Dryophylax marahuaquensis
- Conservation status: Least Concern (IUCN 3.1)

Scientific classification
- Kingdom: Animalia
- Phylum: Chordata
- Class: Reptilia
- Order: Squamata
- Suborder: Serpentes
- Family: Colubridae
- Genus: Dryophylax
- Species: D. marahuaquensis
- Binomial name: Dryophylax marahuaquensis Gorzula & Ayarzagüena, 1996

= Dryophylax marahuaquensis =

- Genus: Dryophylax
- Species: marahuaquensis
- Authority: Gorzula & Ayarzagüena, 1996
- Conservation status: LC

Species of reptile

Dryophylax marahuaquensis is a species of snake in the family Colubridae.

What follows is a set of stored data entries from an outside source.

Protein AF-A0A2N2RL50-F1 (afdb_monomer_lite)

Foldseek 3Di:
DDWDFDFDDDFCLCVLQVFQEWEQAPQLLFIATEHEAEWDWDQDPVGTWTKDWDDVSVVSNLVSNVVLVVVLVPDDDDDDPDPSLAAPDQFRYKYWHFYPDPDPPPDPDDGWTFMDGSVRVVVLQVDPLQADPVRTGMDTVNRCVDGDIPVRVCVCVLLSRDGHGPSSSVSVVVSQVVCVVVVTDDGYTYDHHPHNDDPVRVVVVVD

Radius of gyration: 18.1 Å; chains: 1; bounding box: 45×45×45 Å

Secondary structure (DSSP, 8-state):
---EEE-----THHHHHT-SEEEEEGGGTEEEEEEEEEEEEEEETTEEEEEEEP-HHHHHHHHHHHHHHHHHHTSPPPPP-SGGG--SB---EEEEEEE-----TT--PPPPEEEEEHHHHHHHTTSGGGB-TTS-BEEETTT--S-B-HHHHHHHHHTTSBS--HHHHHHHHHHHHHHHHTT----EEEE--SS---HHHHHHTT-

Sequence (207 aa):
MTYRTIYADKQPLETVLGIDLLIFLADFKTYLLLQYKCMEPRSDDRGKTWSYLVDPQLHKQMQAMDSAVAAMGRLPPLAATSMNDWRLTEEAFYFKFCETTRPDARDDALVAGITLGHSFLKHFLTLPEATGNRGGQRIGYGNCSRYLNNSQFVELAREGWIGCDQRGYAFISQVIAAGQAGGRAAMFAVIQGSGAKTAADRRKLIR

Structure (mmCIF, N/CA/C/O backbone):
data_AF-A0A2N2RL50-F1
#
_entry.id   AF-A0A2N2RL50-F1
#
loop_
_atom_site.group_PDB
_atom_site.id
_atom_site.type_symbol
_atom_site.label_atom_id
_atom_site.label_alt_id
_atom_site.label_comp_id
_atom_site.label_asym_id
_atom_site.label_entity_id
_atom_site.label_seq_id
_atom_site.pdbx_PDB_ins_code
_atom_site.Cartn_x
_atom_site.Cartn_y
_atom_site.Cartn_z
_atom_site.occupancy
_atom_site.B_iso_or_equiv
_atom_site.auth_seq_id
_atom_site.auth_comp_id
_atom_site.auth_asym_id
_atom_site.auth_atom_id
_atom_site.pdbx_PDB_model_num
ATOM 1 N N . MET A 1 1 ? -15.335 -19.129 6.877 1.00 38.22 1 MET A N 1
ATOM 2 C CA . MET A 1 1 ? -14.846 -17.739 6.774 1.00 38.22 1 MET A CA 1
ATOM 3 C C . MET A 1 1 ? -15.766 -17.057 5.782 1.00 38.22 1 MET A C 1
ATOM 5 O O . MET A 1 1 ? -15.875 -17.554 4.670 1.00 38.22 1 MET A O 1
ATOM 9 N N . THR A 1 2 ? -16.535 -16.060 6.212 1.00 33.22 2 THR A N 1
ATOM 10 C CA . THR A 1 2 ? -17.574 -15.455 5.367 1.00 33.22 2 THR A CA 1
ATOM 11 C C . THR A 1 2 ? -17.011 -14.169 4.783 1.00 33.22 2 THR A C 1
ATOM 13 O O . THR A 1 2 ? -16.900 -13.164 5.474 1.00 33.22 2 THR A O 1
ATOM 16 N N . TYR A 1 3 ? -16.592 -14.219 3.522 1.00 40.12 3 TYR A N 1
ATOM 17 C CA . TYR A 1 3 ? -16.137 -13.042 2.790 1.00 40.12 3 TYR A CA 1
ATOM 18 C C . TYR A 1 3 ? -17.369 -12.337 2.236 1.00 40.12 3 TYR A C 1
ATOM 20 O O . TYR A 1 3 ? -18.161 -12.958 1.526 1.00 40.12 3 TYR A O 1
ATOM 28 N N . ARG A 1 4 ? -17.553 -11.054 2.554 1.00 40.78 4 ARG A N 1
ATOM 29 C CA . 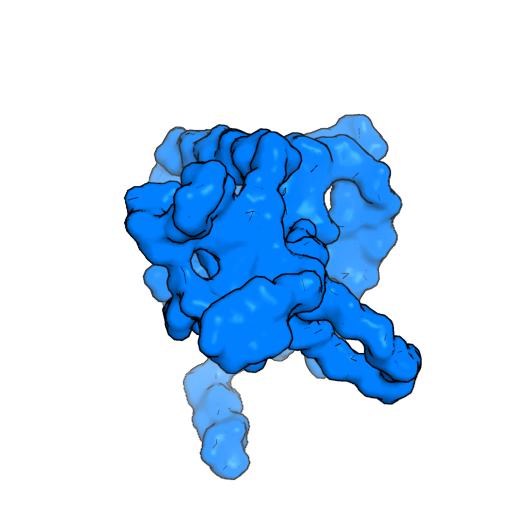ARG A 1 4 ? -18.588 -10.247 1.911 1.00 40.78 4 ARG A CA 1
ATOM 30 C C . ARG A 1 4 ? -17.912 -9.240 0.995 1.00 40.78 4 ARG A C 1
ATOM 32 O O . ARG A 1 4 ? -17.618 -8.113 1.381 1.00 40.78 4 ARG A O 1
ATOM 39 N N . THR A 1 5 ? -17.672 -9.658 -0.238 1.00 42.66 5 THR A N 1
ATOM 40 C CA . THR A 1 5 ? -17.261 -8.740 -1.300 1.00 42.66 5 THR A CA 1
ATOM 41 C C . THR A 1 5 ? -18.473 -7.900 -1.693 1.00 42.66 5 THR A C 1
ATOM 43 O O . THR A 1 5 ? -19.485 -8.446 -2.129 1.00 42.66 5 THR A O 1
ATOM 46 N N . ILE A 1 6 ? -18.402 -6.582 -1.505 1.00 49.44 6 ILE A N 1
ATOM 47 C CA . ILE A 1 6 ? -19.434 -5.650 -1.962 1.00 49.44 6 ILE A CA 1
ATOM 48 C C . ILE A 1 6 ? -18.869 -4.966 -3.204 1.00 49.44 6 ILE A C 1
ATOM 50 O O . ILE A 1 6 ? -18.123 -3.993 -3.129 1.00 49.44 6 ILE A O 1
ATOM 54 N N . TYR A 1 7 ? -19.196 -5.517 -4.368 1.00 42.47 7 TYR A N 1
ATOM 55 C CA . TYR A 1 7 ? -18.828 -4.894 -5.631 1.00 42.47 7 TYR A CA 1
ATOM 56 C C . TYR A 1 7 ? -19.682 -3.638 -5.836 1.00 42.47 7 TYR A C 1
ATOM 58 O O . TYR A 1 7 ? -20.910 -3.719 -5.860 1.00 42.47 7 TYR A O 1
ATOM 66 N N . ALA A 1 8 ? -19.033 -2.485 -5.961 1.00 44.12 8 ALA A N 1
ATOM 67 C CA . ALA A 1 8 ? -19.660 -1.226 -6.336 1.00 44.12 8 ALA A CA 1
ATOM 68 C C . ALA A 1 8 ? -18.846 -0.626 -7.488 1.00 44.12 8 ALA A C 1
ATOM 70 O O . ALA A 1 8 ? -17.622 -0.740 -7.502 1.00 44.12 8 ALA A O 1
ATOM 71 N N . ASP A 1 9 ? -19.545 -0.067 -8.470 1.00 40.56 9 ASP A N 1
ATOM 72 C CA . ASP A 1 9 ? -18.993 0.371 -9.754 1.00 40.56 9 ASP A CA 1
ATOM 73 C C . ASP A 1 9 ? -17.941 1.491 -9.602 1.00 40.56 9 ASP A C 1
ATOM 75 O O . ASP A 1 9 ? -18.012 2.287 -8.659 1.00 40.56 9 ASP A O 1
ATOM 79 N N . LYS A 1 10 ? -16.982 1.571 -10.537 1.00 42.31 10 LYS A N 1
ATOM 80 C CA . LYS A 1 10 ? -15.836 2.506 -10.488 1.00 42.31 10 LYS A CA 1
ATOM 81 C C . LYS A 1 10 ? -16.307 3.966 -10.494 1.00 42.31 10 LYS A C 1
ATOM 83 O O . LYS A 1 10 ? -16.705 4.498 -11.530 1.00 42.31 10 LYS A O 1
ATOM 88 N N . GLN A 1 11 ? -16.249 4.636 -9.348 1.00 51.84 11 GLN A N 1
ATOM 89 C CA . GLN A 1 11 ? -16.725 6.012 -9.139 1.00 51.84 11 GLN A CA 1
ATOM 90 C C . GLN A 1 11 ? -15.685 6.823 -8.310 1.00 51.84 11 GLN A C 1
ATOM 92 O O . GLN A 1 11 ? -14.707 6.256 -7.817 1.00 51.84 11 GLN A O 1
ATOM 97 N N . PRO A 1 12 ? -15.817 8.165 -8.181 1.00 52.84 12 PRO A N 1
ATOM 98 C CA . PRO A 1 12 ? -14.709 9.110 -7.944 1.00 52.84 12 PRO A CA 1
ATOM 99 C C . PRO A 1 12 ? -13.817 8.897 -6.711 1.00 52.84 12 PRO A C 1
ATOM 101 O O . PRO A 1 12 ? -12.740 9.487 -6.651 1.00 52.84 12 PRO A O 1
ATOM 104 N N . LEU A 1 13 ? -14.223 8.088 -5.728 1.00 50.41 13 LEU A N 1
ATOM 105 C CA . LEU A 1 13 ? -13.426 7.840 -4.522 1.00 50.41 13 LEU A CA 1
ATOM 106 C C . LEU A 1 13 ? -12.102 7.121 -4.834 1.00 50.41 13 LEU A C 1
ATOM 108 O O . LEU A 1 13 ? -11.065 7.459 -4.265 1.00 50.41 13 LEU A O 1
ATOM 112 N N . GLU A 1 14 ? -12.125 6.190 -5.789 1.00 55.31 14 GLU A N 1
ATOM 113 C CA . GLU A 1 14 ? -10.942 5.464 -6.275 1.00 55.31 14 GLU A CA 1
ATOM 114 C C . GLU A 1 14 ? -9.953 6.404 -6.966 1.00 55.31 14 GLU A C 1
ATOM 116 O O . GLU A 1 14 ? -8.743 6.279 -6.797 1.00 55.31 14 GLU A O 1
ATOM 121 N N . THR A 1 15 ? -10.460 7.408 -7.689 1.00 57.81 15 THR A N 1
ATOM 122 C CA . THR A 1 15 ? -9.627 8.444 -8.317 1.00 57.81 15 THR A CA 1
ATOM 123 C C . THR A 1 15 ? -9.008 9.381 -7.279 1.00 57.81 15 THR A C 1
ATOM 125 O O . THR A 1 15 ? -7.878 9.825 -7.463 1.00 57.81 15 THR A O 1
ATOM 128 N N . VAL A 1 16 ? -9.721 9.662 -6.182 1.00 61.09 16 VAL A N 1
ATOM 129 C CA . VAL A 1 16 ? -9.240 10.538 -5.101 1.00 61.09 16 VAL A CA 1
ATOM 130 C C . VAL A 1 16 ? -8.143 9.869 -4.272 1.00 61.09 16 VAL A C 1
ATOM 132 O O . VAL A 1 16 ? -7.167 10.530 -3.932 1.00 61.09 16 VAL A O 1
ATOM 135 N N . LEU A 1 17 ? -8.282 8.577 -3.952 1.00 69.88 17 LEU A N 1
ATOM 136 C CA . LEU A 1 17 ? -7.279 7.836 -3.172 1.00 69.88 17 LEU A CA 1
ATOM 137 C C . LEU A 1 17 ? -6.216 7.144 -4.041 1.00 69.88 17 LEU A C 1
ATOM 139 O O . LEU A 1 17 ? -5.160 6.782 -3.529 1.00 69.88 17 LEU A O 1
ATOM 143 N N . GLY A 1 18 ? -6.473 6.978 -5.340 1.00 73.38 18 GLY A N 1
ATOM 144 C CA . GLY A 1 18 ? -5.578 6.305 -6.280 1.00 73.38 18 GLY A CA 1
ATOM 145 C C . GLY A 1 18 ? -5.466 4.797 -6.043 1.00 73.38 18 GLY A C 1
ATOM 146 O O . GLY A 1 18 ? -4.356 4.277 -6.137 1.00 73.38 18 GLY A O 1
ATOM 147 N N . ILE A 1 19 ? -6.574 4.135 -5.687 1.00 82.81 19 ILE A N 1
ATOM 148 C CA . ILE A 1 19 ? -6.634 2.720 -5.272 1.00 82.81 19 ILE A CA 1
ATOM 149 C C . ILE A 1 19 ? -7.669 1.944 -6.091 1.00 82.81 19 ILE A C 1
ATOM 151 O O . ILE A 1 19 ? -8.678 2.514 -6.497 1.00 82.81 19 ILE A O 1
ATOM 155 N N . ASP A 1 20 ? -7.443 0.641 -6.265 1.00 83.00 20 ASP A N 1
ATOM 156 C CA . ASP A 1 20 ? -8.356 -0.267 -6.976 1.00 83.00 20 ASP A CA 1
ATOM 157 C C . ASP A 1 20 ? -9.167 -1.153 -6.016 1.00 83.00 20 ASP A C 1
ATOM 159 O O . ASP A 1 20 ? -10.245 -1.627 -6.362 1.00 83.00 20 ASP A O 1
ATOM 163 N N . LEU A 1 21 ? -8.632 -1.434 -4.824 1.00 84.00 21 LEU A N 1
ATOM 164 C CA . LEU A 1 21 ? -9.242 -2.330 -3.846 1.00 84.00 21 LEU A CA 1
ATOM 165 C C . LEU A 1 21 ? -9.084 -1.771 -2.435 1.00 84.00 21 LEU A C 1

The species is endemic to Venezuela.

== Etymology ==
It is named after its type locality, Tepuy Marahuaca. The name is synonymous with Thermodynastes marahuaquensis.

== Habitat and behavior ==
D. marahuaquensis is found in Venezuela's Amazonas region. Its place of origin is Tepuy Marahuaca Norte, 2500 metres above ground level in Amazonas State.

== Life cycle ==
They follow a viviparous mode of reproduction.